**INPUT FOR THIS TASK**
>>>

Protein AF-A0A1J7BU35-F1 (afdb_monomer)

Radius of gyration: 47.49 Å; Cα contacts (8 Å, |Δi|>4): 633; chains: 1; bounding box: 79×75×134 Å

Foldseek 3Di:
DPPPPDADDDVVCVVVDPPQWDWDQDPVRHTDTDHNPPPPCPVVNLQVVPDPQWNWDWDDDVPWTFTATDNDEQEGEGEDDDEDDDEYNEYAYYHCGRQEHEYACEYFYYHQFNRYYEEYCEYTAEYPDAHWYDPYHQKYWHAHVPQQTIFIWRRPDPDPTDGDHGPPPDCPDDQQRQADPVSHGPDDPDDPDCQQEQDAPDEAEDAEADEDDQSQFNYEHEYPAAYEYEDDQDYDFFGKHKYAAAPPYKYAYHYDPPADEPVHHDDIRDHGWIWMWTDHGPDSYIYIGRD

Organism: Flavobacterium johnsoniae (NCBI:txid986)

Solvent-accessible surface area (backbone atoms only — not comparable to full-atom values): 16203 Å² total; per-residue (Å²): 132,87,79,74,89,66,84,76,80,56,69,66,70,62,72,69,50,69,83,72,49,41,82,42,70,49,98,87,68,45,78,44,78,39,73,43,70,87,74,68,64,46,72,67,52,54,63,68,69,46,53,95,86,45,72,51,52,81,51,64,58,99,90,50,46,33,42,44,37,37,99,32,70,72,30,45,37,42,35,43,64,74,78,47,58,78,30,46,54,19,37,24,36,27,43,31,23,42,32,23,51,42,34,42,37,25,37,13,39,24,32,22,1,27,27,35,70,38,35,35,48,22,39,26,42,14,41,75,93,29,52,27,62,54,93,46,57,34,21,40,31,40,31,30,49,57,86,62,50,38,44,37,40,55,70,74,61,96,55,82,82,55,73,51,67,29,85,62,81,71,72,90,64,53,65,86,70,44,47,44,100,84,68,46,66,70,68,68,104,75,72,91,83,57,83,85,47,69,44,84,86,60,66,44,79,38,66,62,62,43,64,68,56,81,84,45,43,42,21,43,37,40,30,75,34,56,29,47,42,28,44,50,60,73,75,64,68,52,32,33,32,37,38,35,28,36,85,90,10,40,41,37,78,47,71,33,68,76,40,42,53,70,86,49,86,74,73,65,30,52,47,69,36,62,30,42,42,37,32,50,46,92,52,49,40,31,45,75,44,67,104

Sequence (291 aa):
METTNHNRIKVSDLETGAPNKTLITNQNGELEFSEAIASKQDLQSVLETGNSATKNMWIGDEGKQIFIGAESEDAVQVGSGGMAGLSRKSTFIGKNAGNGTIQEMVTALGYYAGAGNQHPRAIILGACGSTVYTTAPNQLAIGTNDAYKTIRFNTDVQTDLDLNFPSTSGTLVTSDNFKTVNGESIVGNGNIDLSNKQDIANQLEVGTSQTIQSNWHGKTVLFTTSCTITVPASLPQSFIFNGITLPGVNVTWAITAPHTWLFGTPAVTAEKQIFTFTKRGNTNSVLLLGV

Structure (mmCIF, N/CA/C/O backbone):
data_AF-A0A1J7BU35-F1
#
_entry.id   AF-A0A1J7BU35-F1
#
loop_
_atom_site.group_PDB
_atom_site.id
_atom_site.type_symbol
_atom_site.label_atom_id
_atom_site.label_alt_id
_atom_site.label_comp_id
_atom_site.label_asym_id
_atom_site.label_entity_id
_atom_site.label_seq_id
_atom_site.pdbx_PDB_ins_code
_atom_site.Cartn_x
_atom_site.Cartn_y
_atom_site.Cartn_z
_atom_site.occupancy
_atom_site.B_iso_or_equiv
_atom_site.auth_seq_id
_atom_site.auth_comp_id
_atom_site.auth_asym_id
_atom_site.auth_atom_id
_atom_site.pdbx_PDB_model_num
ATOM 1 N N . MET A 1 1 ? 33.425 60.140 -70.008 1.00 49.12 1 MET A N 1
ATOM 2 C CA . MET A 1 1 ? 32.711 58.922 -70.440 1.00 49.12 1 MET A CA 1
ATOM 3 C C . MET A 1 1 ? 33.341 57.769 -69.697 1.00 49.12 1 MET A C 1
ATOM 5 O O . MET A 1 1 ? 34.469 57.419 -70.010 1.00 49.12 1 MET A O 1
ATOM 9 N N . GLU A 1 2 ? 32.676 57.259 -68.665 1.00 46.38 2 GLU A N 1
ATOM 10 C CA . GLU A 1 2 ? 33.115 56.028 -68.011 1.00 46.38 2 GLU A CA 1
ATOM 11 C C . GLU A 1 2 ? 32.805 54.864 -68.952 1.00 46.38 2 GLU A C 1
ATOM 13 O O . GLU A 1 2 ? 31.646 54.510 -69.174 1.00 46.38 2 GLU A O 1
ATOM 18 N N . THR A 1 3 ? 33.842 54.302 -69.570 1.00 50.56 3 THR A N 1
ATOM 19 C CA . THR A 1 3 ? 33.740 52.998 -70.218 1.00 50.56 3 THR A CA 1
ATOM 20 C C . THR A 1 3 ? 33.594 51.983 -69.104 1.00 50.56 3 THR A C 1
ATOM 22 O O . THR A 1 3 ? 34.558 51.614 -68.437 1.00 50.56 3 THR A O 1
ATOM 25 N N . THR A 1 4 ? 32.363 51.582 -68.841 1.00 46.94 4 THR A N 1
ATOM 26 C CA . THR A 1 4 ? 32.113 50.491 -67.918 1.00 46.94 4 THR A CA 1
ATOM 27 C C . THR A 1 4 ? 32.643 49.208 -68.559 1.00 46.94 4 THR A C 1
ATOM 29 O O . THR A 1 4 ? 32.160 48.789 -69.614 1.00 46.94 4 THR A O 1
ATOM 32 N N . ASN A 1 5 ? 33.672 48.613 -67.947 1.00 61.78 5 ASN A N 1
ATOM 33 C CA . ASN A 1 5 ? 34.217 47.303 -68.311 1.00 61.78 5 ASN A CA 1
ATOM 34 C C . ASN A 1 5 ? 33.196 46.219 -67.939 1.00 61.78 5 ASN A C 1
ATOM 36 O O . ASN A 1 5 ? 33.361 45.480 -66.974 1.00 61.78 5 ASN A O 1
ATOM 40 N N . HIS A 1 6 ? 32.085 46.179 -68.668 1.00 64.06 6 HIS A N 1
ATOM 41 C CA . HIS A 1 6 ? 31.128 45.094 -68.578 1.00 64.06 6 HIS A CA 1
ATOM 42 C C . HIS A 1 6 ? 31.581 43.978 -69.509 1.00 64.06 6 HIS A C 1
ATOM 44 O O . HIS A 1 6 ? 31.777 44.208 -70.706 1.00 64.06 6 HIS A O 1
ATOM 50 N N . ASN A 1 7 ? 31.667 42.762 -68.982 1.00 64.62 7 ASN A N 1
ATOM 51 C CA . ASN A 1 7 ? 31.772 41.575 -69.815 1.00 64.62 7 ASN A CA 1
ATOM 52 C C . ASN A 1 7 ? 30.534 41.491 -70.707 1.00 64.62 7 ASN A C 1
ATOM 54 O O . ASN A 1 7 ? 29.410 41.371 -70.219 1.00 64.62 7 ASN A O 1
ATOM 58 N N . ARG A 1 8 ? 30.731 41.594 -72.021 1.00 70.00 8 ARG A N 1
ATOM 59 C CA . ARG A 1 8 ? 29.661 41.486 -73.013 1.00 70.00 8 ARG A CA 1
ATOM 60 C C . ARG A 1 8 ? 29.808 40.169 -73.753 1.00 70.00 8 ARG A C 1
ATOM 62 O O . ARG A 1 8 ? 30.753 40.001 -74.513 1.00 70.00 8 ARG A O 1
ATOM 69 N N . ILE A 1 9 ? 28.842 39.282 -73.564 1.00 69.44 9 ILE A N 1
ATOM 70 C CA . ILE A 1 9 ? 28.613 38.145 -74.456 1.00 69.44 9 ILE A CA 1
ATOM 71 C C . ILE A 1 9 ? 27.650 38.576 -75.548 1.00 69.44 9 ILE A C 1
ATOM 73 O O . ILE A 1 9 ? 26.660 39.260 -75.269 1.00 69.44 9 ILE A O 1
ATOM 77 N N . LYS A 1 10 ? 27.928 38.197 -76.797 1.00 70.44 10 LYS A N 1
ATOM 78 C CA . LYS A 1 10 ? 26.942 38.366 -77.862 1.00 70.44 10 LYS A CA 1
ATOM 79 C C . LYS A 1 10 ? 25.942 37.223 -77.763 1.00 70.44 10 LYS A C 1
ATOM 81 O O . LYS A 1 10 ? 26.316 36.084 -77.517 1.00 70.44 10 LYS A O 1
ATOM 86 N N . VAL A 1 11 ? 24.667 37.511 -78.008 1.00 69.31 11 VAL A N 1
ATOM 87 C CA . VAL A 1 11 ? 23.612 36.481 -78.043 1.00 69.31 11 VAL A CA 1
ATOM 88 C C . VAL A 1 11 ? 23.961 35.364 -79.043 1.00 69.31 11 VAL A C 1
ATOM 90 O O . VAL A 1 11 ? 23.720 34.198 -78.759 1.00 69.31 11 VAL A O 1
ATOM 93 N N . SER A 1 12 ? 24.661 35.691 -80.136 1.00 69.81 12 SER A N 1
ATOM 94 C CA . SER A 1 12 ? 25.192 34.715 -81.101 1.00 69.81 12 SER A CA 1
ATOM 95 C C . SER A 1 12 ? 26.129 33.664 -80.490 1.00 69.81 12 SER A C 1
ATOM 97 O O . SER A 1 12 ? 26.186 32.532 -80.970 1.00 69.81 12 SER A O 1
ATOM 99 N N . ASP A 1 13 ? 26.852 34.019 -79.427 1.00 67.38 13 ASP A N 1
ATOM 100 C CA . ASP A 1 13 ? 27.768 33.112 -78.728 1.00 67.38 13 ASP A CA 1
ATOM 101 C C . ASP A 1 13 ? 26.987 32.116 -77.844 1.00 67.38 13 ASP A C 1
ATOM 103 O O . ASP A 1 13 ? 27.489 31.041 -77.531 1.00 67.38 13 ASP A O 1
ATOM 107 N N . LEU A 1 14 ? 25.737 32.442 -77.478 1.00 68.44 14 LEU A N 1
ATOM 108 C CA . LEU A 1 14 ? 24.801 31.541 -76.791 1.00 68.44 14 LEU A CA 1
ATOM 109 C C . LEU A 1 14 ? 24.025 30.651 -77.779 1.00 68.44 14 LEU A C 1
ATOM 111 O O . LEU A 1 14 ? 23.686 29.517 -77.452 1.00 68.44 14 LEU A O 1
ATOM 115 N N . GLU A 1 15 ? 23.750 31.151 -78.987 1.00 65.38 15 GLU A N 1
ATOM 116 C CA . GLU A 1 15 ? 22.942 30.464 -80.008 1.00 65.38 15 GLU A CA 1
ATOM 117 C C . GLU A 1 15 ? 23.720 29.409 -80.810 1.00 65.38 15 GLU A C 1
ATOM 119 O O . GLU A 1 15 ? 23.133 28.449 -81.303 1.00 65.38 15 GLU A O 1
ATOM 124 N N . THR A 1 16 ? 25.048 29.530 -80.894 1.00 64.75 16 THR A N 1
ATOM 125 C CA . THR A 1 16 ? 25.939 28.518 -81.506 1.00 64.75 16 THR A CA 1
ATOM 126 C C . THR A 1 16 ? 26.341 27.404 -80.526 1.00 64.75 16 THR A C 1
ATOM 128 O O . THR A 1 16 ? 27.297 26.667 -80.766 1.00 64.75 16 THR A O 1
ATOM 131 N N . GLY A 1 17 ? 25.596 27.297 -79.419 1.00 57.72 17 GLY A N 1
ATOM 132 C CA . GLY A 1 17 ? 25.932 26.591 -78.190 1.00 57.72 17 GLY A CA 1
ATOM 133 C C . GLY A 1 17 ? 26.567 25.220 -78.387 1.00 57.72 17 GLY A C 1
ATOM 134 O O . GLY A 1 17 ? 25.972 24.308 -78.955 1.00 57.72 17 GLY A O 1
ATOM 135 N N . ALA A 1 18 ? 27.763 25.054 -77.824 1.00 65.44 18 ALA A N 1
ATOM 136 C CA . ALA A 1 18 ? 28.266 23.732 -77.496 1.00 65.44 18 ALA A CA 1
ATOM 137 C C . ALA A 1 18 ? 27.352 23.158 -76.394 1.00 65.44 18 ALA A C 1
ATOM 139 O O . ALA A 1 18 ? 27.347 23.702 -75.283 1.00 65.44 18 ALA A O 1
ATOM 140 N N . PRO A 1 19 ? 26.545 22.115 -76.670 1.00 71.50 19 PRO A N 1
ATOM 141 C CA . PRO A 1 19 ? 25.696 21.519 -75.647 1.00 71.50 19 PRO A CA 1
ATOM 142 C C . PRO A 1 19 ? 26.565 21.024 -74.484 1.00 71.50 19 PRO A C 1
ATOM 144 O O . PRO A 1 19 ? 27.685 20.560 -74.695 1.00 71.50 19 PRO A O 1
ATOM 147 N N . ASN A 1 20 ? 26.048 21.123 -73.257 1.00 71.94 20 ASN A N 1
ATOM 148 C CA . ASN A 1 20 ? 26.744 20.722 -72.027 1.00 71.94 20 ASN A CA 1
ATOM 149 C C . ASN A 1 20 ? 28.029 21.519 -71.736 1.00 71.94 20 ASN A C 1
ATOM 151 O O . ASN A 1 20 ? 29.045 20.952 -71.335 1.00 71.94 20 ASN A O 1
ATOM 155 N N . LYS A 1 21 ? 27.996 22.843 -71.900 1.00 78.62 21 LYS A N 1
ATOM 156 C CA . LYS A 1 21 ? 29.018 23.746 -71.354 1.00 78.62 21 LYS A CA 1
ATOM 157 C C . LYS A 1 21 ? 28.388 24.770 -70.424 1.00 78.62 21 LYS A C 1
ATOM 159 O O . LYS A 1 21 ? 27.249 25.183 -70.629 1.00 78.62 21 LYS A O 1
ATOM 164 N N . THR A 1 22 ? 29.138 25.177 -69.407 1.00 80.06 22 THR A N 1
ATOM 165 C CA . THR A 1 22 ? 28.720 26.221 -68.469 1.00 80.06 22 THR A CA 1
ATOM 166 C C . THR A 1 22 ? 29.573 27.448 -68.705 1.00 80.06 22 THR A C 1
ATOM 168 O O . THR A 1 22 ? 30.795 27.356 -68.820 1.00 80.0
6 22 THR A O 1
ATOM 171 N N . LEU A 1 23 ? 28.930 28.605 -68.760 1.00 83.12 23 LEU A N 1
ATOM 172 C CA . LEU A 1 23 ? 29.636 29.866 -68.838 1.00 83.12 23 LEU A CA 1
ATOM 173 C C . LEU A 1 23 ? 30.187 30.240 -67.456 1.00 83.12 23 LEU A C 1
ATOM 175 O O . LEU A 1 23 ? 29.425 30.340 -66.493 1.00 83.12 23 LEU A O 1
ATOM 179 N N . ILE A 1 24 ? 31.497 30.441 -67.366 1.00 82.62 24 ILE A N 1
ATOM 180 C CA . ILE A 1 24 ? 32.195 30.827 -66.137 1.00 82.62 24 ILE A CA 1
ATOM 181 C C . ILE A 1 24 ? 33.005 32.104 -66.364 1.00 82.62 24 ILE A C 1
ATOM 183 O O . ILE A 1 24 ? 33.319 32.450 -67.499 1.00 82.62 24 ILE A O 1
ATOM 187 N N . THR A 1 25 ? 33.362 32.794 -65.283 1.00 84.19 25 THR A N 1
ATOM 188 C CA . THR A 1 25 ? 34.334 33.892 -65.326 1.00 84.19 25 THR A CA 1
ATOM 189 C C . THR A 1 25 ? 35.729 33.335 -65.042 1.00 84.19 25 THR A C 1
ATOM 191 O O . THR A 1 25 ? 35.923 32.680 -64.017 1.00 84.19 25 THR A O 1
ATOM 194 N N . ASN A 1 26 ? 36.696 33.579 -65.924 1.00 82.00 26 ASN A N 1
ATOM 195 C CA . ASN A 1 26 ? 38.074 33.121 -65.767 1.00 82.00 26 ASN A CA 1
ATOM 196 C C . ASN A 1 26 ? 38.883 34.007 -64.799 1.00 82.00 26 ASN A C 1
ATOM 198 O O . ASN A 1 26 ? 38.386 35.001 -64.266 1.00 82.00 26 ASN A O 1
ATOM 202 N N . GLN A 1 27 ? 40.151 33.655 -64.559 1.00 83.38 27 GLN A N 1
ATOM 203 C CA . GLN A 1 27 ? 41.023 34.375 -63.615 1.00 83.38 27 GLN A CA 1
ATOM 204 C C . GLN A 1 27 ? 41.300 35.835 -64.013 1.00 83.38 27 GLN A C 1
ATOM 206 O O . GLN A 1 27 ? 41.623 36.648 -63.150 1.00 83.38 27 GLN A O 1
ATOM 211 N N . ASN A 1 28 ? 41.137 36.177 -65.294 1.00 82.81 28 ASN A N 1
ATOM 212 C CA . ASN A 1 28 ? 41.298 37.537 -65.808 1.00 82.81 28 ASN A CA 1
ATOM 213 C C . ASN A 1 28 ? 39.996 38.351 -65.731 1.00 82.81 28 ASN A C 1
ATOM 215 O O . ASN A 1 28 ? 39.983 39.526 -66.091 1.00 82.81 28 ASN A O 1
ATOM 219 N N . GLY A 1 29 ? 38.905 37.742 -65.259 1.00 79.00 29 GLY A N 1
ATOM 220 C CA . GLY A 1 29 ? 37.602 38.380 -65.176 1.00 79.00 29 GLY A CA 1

<<<
>>>

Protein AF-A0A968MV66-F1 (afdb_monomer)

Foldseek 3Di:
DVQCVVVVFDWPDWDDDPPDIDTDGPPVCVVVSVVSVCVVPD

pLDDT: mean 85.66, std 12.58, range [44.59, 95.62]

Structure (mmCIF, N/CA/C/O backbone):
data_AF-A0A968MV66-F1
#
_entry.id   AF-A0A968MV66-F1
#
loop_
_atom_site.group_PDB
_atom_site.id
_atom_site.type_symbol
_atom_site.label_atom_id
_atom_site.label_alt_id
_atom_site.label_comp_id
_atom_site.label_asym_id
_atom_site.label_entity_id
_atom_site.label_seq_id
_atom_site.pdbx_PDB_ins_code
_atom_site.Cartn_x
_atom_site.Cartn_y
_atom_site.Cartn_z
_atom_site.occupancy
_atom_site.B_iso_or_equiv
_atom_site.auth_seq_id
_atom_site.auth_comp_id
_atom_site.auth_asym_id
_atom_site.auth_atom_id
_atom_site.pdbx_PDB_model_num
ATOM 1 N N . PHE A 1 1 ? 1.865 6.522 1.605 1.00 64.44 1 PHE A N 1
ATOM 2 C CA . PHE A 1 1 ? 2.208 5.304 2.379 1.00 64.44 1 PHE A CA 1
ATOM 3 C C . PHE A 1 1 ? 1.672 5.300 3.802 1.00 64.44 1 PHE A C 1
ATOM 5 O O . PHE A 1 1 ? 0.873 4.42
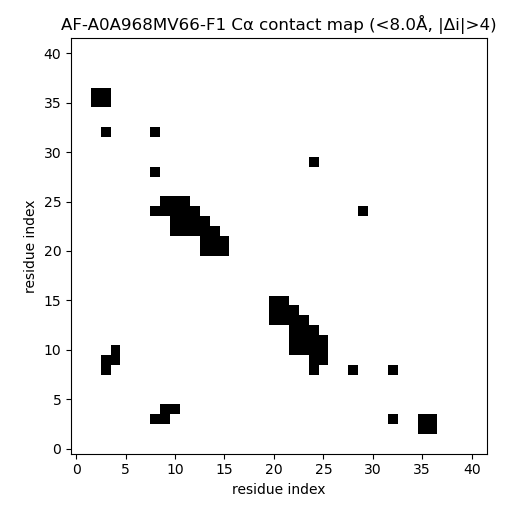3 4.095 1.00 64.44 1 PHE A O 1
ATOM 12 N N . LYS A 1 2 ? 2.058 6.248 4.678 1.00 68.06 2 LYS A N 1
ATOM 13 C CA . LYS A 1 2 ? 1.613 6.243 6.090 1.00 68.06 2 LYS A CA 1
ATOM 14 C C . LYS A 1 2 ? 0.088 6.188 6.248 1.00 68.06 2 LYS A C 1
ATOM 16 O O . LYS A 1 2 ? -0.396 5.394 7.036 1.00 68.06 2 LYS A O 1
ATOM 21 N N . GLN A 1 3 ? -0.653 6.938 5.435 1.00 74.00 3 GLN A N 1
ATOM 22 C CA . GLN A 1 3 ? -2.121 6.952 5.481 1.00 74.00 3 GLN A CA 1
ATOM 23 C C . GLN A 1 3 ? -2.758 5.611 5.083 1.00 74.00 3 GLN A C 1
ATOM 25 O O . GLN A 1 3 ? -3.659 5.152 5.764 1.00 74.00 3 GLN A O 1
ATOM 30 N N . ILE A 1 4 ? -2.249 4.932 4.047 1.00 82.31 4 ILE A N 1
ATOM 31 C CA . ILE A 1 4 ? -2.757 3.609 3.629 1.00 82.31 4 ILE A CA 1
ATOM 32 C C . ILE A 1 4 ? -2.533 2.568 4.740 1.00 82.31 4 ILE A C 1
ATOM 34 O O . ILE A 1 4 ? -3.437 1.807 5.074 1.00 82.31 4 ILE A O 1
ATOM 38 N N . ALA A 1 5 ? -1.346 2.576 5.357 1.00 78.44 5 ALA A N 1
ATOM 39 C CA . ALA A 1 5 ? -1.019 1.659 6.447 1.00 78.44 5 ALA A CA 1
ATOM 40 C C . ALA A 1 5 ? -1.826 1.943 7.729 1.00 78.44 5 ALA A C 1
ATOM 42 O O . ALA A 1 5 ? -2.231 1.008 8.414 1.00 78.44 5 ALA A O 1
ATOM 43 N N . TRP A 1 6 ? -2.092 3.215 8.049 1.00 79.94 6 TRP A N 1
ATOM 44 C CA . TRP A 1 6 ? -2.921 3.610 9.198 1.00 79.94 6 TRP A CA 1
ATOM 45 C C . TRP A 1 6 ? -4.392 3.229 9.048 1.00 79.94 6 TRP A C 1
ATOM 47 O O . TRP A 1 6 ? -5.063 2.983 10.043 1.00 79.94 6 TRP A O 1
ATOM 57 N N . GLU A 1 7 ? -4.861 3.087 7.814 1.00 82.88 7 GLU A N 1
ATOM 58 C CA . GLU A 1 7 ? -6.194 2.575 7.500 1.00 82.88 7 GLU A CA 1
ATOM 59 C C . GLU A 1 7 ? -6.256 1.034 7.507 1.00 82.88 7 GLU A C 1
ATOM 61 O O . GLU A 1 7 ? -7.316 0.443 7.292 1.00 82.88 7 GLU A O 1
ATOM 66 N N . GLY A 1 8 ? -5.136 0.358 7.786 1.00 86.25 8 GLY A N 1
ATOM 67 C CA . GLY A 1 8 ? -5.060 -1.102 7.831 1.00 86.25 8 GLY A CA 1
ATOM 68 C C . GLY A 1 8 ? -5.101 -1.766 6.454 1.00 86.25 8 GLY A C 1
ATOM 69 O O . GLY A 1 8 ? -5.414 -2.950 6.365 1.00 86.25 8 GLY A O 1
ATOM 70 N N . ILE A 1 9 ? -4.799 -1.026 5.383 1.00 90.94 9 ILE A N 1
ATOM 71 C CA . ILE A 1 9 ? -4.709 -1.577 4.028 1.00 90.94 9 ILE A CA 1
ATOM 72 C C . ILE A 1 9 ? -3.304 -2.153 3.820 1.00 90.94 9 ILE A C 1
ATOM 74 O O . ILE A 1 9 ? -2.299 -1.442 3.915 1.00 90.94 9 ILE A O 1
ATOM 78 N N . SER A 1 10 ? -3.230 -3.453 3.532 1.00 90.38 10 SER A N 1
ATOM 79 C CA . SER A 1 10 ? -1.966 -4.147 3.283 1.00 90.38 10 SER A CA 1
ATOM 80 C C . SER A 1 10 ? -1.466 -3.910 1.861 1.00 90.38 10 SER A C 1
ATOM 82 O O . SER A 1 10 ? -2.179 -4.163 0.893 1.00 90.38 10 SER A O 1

<<<

Above are the entries. Copy exactly the part that opens with the line containing "ATOM 70 C CA" and closes with the line containing "ATOM 97 O O", and no more.

ATOM 70 C CA . ILE A 1 9 ? 28.613 38.145 -74.456 1.00 69.44 9 ILE A CA 1
ATOM 71 C C . ILE A 1 9 ? 27.650 38.576 -75.548 1.00 69.44 9 ILE A C 1
ATOM 73 O O . ILE A 1 9 ? 26.660 39.260 -75.269 1.00 69.44 9 ILE A O 1
ATOM 77 N N . LYS A 1 10 ? 27.928 38.197 -76.797 1.00 70.44 10 LYS A N 1
ATOM 78 C CA . LYS A 1 10 ? 26.942 38.366 -77.862 1.00 70.44 10 LYS A CA 1
ATOM 79 C C . LYS A 1 10 ? 25.942 37.223 -77.763 1.00 70.44 10 LYS A C 1
ATOM 81 O O . LYS A 1 10 ? 26.316 36.084 -77.517 1.00 70.44 10 LYS A O 1
ATOM 86 N N . VAL A 1 11 ? 24.667 37.511 -78.008 1.00 69.31 11 VAL A N 1
ATOM 87 C CA . VAL A 1 11 ? 23.612 36.481 -78.043 1.00 69.31 11 VAL A CA 1
ATOM 88 C C . VAL A 1 11 ? 23.961 35.364 -79.043 1.00 69.31 11 VAL A C 1
ATOM 90 O O . VAL A 1 11 ? 23.720 34.198 -78.759 1.00 69.31 11 VAL A O 1
ATOM 93 N N . SER A 1 12 ? 24.661 35.691 -80.136 1.00 69.81 12 SER A N 1
ATOM 94 C CA . SER A 1 12 ? 25.192 34.715 -81.101 1.00 69.81 12 SER A CA 1
ATOM 95 C C . SER A 1 12 ? 26.129 33.664 -80.490 1.00 69.81 12 SER A C 1
ATOM 97 O O . SER A 1 12 ? 26.186 32.532 -80.970 1.00 69.81 12 SER A O 1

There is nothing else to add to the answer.